[TASK DIRECTIONS] Output every line from the beginning of the records through the line that contains "ATOM 5 O O .", exactly as it appears.

[Dataset items]
--- START ---

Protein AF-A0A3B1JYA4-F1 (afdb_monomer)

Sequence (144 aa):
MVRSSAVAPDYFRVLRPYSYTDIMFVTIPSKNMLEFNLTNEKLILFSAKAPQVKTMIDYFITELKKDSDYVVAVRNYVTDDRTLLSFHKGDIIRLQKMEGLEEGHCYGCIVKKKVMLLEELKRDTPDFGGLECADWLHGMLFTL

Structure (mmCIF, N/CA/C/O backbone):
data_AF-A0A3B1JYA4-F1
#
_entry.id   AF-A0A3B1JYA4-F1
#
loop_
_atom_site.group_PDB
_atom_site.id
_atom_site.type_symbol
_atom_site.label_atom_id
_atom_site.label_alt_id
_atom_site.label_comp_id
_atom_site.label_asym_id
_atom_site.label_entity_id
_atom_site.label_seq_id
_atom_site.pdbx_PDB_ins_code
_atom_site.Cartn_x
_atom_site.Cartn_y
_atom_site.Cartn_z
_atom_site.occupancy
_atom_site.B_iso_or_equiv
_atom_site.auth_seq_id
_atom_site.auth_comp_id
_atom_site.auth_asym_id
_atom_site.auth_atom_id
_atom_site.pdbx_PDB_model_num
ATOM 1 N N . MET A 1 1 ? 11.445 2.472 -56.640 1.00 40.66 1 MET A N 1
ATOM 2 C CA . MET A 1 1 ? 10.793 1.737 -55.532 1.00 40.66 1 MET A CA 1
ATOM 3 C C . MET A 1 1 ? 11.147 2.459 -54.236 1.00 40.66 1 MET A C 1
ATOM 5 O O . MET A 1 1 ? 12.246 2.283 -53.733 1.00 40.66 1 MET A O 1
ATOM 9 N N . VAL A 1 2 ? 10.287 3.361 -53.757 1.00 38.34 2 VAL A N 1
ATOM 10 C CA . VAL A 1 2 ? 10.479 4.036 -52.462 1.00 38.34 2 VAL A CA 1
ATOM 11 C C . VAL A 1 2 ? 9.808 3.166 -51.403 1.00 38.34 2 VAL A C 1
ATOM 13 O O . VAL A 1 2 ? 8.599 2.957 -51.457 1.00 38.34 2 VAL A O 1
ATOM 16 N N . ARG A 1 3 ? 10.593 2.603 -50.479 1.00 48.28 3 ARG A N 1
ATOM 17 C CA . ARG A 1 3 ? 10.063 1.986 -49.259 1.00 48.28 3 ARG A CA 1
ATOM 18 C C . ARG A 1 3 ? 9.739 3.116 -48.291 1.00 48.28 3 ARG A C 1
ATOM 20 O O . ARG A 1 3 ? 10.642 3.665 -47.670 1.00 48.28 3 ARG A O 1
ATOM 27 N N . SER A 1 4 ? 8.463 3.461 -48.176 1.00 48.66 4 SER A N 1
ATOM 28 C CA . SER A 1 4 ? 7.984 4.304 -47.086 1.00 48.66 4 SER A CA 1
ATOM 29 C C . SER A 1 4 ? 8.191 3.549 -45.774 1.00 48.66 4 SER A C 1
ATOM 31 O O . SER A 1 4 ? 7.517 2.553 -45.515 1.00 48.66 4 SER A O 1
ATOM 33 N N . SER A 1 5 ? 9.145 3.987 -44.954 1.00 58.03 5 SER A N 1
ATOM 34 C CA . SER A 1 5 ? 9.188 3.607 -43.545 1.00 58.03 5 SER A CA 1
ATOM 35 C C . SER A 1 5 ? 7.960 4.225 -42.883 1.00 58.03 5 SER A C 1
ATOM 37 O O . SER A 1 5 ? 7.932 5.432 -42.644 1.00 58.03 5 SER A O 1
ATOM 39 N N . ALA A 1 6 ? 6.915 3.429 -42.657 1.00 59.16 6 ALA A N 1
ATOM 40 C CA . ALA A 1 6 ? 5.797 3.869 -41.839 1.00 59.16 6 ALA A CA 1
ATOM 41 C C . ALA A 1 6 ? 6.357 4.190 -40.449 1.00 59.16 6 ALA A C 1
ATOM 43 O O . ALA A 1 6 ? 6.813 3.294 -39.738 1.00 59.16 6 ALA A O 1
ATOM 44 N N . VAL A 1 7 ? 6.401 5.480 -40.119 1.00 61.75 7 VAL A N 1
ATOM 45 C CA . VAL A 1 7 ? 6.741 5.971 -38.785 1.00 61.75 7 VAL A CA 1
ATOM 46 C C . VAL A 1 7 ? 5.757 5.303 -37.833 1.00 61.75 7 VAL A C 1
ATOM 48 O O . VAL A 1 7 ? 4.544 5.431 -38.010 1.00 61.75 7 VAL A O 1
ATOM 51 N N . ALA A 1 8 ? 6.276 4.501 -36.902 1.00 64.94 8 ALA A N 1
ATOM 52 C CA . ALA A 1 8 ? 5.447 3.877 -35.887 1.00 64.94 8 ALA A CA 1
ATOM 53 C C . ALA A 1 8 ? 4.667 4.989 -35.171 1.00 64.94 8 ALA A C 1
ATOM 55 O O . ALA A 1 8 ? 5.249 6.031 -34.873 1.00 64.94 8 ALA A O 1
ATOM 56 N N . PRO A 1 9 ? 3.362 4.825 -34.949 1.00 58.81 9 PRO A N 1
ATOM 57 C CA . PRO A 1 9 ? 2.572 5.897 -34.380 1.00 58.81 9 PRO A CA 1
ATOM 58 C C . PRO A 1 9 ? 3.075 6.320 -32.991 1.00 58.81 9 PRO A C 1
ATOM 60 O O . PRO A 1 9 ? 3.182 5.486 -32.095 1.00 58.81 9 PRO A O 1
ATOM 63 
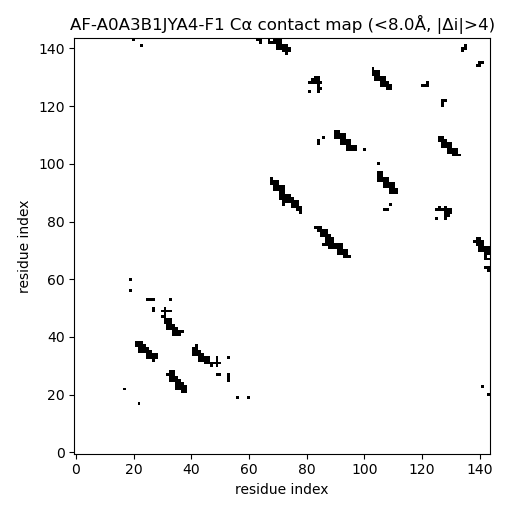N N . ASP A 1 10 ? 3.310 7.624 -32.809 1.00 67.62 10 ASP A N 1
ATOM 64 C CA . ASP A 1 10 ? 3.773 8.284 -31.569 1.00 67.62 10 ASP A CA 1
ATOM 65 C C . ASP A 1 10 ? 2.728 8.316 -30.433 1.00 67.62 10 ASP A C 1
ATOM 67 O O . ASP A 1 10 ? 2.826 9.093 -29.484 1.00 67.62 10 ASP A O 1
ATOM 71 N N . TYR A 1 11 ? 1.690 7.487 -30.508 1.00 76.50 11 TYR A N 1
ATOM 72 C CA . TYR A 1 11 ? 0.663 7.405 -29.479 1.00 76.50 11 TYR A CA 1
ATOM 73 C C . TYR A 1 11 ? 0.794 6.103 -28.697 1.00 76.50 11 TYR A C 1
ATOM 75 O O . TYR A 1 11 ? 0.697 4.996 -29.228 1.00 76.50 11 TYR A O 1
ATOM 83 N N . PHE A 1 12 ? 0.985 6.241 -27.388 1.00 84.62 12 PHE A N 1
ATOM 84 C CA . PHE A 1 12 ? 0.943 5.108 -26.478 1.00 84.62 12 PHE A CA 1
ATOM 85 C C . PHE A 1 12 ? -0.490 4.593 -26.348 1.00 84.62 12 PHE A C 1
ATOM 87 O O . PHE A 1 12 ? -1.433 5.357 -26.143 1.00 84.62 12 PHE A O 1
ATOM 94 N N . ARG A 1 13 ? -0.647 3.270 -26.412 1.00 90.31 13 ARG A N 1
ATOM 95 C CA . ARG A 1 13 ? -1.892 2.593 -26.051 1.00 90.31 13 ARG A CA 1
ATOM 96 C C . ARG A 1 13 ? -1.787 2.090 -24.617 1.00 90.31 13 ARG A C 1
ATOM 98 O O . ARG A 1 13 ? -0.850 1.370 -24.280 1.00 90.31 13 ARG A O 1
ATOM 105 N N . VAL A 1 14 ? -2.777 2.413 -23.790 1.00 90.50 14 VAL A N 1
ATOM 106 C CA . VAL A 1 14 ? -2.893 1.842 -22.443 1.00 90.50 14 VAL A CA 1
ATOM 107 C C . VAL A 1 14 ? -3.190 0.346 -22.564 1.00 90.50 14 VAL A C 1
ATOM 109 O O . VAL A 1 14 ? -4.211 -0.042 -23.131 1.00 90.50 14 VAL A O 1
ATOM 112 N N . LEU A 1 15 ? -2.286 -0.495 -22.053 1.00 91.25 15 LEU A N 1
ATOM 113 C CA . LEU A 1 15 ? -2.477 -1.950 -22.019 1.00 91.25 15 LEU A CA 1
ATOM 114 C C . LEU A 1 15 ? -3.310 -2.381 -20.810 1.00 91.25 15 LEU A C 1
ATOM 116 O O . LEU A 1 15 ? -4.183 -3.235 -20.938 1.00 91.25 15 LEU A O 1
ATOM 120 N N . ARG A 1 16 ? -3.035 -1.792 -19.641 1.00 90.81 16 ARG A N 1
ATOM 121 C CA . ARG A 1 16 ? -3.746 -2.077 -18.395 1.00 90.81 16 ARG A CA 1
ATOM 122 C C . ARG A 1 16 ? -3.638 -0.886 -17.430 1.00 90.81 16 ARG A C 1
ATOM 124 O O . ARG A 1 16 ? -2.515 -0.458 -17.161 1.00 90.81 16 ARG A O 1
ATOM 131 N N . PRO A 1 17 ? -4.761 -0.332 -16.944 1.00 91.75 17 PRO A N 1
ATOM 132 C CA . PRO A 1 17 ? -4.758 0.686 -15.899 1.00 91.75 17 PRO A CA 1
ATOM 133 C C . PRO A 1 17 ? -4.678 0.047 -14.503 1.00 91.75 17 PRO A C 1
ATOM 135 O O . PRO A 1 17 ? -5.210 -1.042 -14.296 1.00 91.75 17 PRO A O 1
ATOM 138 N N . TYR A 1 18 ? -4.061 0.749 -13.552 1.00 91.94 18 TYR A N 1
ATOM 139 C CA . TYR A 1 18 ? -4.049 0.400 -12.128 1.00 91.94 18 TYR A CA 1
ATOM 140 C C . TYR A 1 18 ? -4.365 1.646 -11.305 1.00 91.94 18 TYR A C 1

--- END ---

[EXERCISE RESPONSE]
Protein AF-A0A3B1JYA4-F1 (afdb_monomer)

Sequence (144 aa):
MVRSSAVAPDYFRVLRPYSYTDIMFVTIPSKNMLEFNLTNEKLILFSAKAPQVKTMIDYFITELKKDSDYVVAVRNYVTDDRTLLSFHKGDIIRLQKMEGLEEGHCYGCIVKKKVMLLEELKRDTPDFGGLECADWLHGMLFTL

Structure (mmCIF, N/CA/C/O backbone):
data_AF-A0A3B1JYA4-F1
#
_entry.id   AF-A0A3B1JYA4-F1
#
loop_
_atom_site.group_PDB
_atom_site.id
_atom_site.type_symbol
_atom_site.label_atom_id
_atom_site.label_alt_id
_atom_site.label_comp_id
_atom_site.label_asym_id
_atom_site.label_entity_id
_atom_site.label_seq_id
_atom_site.pdbx_PDB_ins_code
_atom_site.Cartn_x
_atom_site.Cartn_y
_atom_site.Cartn_z
_atom_site.occupancy
_atom_site.B_iso_or_equiv
_atom_site.auth_seq_id
_atom_site.auth_comp_id
_atom_site.auth_asym_id
_atom_site.auth_atom_id
_atom_site.pdbx_PDB_model_num
ATOM 1 N N . MET A 1 1 ? 11.445 2.472 -56.640 1.00 40.66 1 MET A N 1
ATOM 2 C CA . MET A 1 1 ? 10.793 1.737 -55.532 1.00 40.66 1 MET A CA 1
ATOM 3 C C . MET A 1 1 ? 11.147 2.459 -54.236 1.00 40.66 1 MET A C 1
ATOM 5 O O . MET A 1 1 ? 12.246 2.283 -53.733 1.00 40.66 1 MET A O 1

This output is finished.